AoKise, perché dovevo iniziare a scriverle e perché oggi ero ispirata. Sperando di star riprendendo la mano Speriamo sia comunque leggibile.
Anyway, ho messo finita ma è probabile poi aggiungerò un'altro capitolo (Rating arancione/rosso probabilmente) perché ci deve essere una certa scena di cui solo io e un'altra persona siamo a conoscenza aaaand, posso permettermi di dedicartela? ;///; Se la trovi decente, obv. Se no puoi ignorare la cosa xD (Io so che sai chi sei(?)) Perché hai bisogno di una fic che finisce bene e ho cercato di far si che ci finisse (mamisembraunacavolataassurda- -zero fiducia in sé stessa- )
Ma basta con le ciance. Vi lascio alla lettura~

It's never too late.


Uno, due, tre.

Il rintocco del pallone che batteva sul parquet della palestra con un rumore secco, sordo, andava ad un ritmo tutto suo ma che comunque si riusciva a scandire tra uno stridio ed un'altro della suola delle scarpe.
Kise lo sapeva dopo averlo visto giocare in quel modo così libero.
Eppure, avrebbe potuto giurarlo, quegli stessi rintocchi sembravano andare a ritmo con il battito del suo cuore. Mentre lo guardava giocare, mentre assaporava quell'emozione nuova, elettrizzante, che gli partiva da un semplice formicolio fino a scoppiare in un brivido lungo la spina dorsale, tanto da fargli accapponare la pelle, avrebbe potuto giurarlo

/Ah, ecco. E' lui./

 

« Kise-kun? »

Il suono di quella voce lo riportò alla realtà, alzando il viso verso quel ragazzo che come sempre riusciva a comparire quando meno una persona se l'aspettava, facendogli prendere l'usuale colpo al cuore .

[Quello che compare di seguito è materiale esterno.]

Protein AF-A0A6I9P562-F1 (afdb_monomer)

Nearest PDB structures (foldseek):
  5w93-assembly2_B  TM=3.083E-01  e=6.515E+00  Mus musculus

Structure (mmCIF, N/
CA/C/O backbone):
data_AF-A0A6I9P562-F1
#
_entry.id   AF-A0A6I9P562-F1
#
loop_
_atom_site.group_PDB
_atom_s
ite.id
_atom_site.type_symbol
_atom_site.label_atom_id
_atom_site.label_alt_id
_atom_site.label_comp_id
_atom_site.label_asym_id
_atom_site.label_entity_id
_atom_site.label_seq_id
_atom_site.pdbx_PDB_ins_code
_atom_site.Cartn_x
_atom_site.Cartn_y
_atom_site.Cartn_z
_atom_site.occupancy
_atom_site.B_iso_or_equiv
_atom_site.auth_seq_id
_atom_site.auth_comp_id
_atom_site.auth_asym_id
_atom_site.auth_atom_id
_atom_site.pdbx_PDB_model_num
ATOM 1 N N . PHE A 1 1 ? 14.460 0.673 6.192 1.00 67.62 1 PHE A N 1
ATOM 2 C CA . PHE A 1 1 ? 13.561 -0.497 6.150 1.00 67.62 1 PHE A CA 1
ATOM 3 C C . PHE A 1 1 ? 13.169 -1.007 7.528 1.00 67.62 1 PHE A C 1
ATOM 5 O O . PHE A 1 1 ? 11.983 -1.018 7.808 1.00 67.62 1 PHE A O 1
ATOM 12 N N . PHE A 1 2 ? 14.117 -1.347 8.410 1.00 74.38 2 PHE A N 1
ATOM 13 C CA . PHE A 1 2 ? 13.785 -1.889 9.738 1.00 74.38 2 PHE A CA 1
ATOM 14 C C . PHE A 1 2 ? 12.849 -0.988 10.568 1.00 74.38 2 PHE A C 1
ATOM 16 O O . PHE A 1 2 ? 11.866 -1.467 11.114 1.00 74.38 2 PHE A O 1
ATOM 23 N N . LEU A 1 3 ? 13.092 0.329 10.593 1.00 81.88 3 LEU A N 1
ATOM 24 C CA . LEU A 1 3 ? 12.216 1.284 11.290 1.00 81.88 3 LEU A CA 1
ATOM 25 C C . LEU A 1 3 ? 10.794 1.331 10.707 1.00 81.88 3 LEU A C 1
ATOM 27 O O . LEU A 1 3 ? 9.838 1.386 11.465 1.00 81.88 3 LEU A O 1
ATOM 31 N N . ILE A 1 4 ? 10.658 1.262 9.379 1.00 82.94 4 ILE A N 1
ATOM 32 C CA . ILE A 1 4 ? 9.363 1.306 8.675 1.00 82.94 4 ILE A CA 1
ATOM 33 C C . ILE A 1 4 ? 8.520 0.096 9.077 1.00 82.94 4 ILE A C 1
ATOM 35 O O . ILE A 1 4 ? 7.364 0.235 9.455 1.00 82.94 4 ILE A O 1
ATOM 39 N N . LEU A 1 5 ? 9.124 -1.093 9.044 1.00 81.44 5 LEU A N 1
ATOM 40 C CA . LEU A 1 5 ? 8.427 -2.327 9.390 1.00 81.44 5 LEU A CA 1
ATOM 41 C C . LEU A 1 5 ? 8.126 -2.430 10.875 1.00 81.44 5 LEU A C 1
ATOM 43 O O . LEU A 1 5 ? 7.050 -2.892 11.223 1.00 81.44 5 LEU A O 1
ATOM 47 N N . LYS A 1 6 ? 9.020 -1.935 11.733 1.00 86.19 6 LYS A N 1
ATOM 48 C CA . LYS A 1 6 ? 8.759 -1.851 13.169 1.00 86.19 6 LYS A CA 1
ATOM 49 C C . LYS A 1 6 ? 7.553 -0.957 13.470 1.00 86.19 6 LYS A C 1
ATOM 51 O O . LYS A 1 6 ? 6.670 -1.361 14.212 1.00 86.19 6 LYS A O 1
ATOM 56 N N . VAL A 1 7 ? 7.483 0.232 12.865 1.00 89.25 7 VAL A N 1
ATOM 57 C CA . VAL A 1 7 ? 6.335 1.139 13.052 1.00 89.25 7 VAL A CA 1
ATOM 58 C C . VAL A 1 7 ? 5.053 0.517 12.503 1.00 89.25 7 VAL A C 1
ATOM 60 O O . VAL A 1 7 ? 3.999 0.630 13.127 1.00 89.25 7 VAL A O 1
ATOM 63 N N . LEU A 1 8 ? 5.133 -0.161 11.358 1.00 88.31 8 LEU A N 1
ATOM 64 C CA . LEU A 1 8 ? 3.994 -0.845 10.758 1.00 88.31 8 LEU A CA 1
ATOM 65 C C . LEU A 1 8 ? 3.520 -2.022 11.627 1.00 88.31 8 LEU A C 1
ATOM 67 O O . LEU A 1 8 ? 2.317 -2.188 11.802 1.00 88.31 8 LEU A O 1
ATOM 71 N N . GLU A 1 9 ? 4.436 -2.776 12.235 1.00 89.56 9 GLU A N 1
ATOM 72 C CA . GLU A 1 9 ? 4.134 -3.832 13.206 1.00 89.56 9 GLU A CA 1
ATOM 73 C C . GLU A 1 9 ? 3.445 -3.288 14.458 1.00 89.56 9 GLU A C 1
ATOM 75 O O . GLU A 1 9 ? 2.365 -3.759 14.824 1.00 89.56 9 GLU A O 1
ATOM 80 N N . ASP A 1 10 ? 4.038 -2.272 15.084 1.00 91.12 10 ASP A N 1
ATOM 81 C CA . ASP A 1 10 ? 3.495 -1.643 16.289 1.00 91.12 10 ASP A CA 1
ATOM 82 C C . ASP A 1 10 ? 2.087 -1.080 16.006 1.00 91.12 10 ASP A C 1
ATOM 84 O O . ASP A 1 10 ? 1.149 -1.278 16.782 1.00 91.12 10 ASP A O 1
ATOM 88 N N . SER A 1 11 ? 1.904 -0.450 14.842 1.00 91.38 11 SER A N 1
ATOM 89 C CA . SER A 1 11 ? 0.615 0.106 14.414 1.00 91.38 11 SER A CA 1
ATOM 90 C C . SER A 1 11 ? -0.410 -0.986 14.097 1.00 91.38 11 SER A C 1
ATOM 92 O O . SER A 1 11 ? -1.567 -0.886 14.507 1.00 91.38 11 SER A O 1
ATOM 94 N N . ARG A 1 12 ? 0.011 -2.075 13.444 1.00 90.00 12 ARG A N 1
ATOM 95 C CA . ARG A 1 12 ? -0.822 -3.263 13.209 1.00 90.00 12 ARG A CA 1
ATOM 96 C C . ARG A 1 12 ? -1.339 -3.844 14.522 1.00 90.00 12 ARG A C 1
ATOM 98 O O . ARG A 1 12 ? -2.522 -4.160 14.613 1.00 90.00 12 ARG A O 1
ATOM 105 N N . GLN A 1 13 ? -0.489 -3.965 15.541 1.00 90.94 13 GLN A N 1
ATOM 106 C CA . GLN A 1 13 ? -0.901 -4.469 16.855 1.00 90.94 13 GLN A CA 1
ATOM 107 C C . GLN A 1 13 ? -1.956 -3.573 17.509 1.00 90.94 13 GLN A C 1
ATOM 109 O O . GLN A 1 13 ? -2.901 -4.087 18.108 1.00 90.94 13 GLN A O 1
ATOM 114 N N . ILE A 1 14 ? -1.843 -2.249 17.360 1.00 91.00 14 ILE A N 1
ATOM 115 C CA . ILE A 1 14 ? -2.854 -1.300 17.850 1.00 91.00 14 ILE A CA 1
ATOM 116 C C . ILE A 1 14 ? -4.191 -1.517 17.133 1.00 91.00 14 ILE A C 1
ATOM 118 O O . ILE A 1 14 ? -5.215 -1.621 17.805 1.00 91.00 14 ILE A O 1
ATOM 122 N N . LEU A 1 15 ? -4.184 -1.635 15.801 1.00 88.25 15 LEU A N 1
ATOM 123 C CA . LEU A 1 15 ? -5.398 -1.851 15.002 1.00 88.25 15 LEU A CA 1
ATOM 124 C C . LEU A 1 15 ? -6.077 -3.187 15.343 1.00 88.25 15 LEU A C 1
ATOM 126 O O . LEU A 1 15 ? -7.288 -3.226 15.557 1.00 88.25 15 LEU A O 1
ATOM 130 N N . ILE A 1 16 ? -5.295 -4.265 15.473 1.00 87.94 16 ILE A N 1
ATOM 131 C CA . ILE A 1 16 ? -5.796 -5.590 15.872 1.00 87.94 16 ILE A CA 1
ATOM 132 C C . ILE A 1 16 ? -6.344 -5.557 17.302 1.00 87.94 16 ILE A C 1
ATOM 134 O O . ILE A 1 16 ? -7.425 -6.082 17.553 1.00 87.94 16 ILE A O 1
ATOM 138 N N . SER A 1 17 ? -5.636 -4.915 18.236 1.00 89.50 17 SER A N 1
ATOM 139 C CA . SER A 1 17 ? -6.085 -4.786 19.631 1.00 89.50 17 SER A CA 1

« Wahh! Kurokocchi! Compari sempre all'improvviso, eh? »

Una risata che non gli apparteneva, forzata. Kuroko se ne accorse, mentre con il suo sguardo impassibile lo guardava, nemmeno volesse sondare lo stato d'animo altrui.

« In realtà sono qui da un pò, Kise-kun. Ti chiamavo, ma non mi rispondevi, così mi sono avvicinato. »

« Oh, davvero? Non me ne sono proprio accorto, scusami! »

Una mano dinanzi al viso, ancora quel sorriso, in segno di scuse. Kise era sempre felice di vedere Kuroko, ma quel giorno i suoi pensieri erano completamente da un'altra parte. Forse per la partita avvenuta da poco contro il Touou, forse per la vicinanza di Aomine, forse per tutto quello che era successo.
Pensarci, lo mandava completamente su un'altro pianeta dove nessuno poteva entrarci. Nemmeno Kuroko, alla quale era affezionato.

« Va tutto bene, Kise-kun? »

Ovattata, bassa. Era come Ryouta sentiva quella voce, tentato di guardarsi intorno, sospirare, portarsi una mano alla fronte. Ma non lo fece.
Semplicemente sorrise più vivacemente, usando una di quelle maschere che a volte quando lavorava come modello portava.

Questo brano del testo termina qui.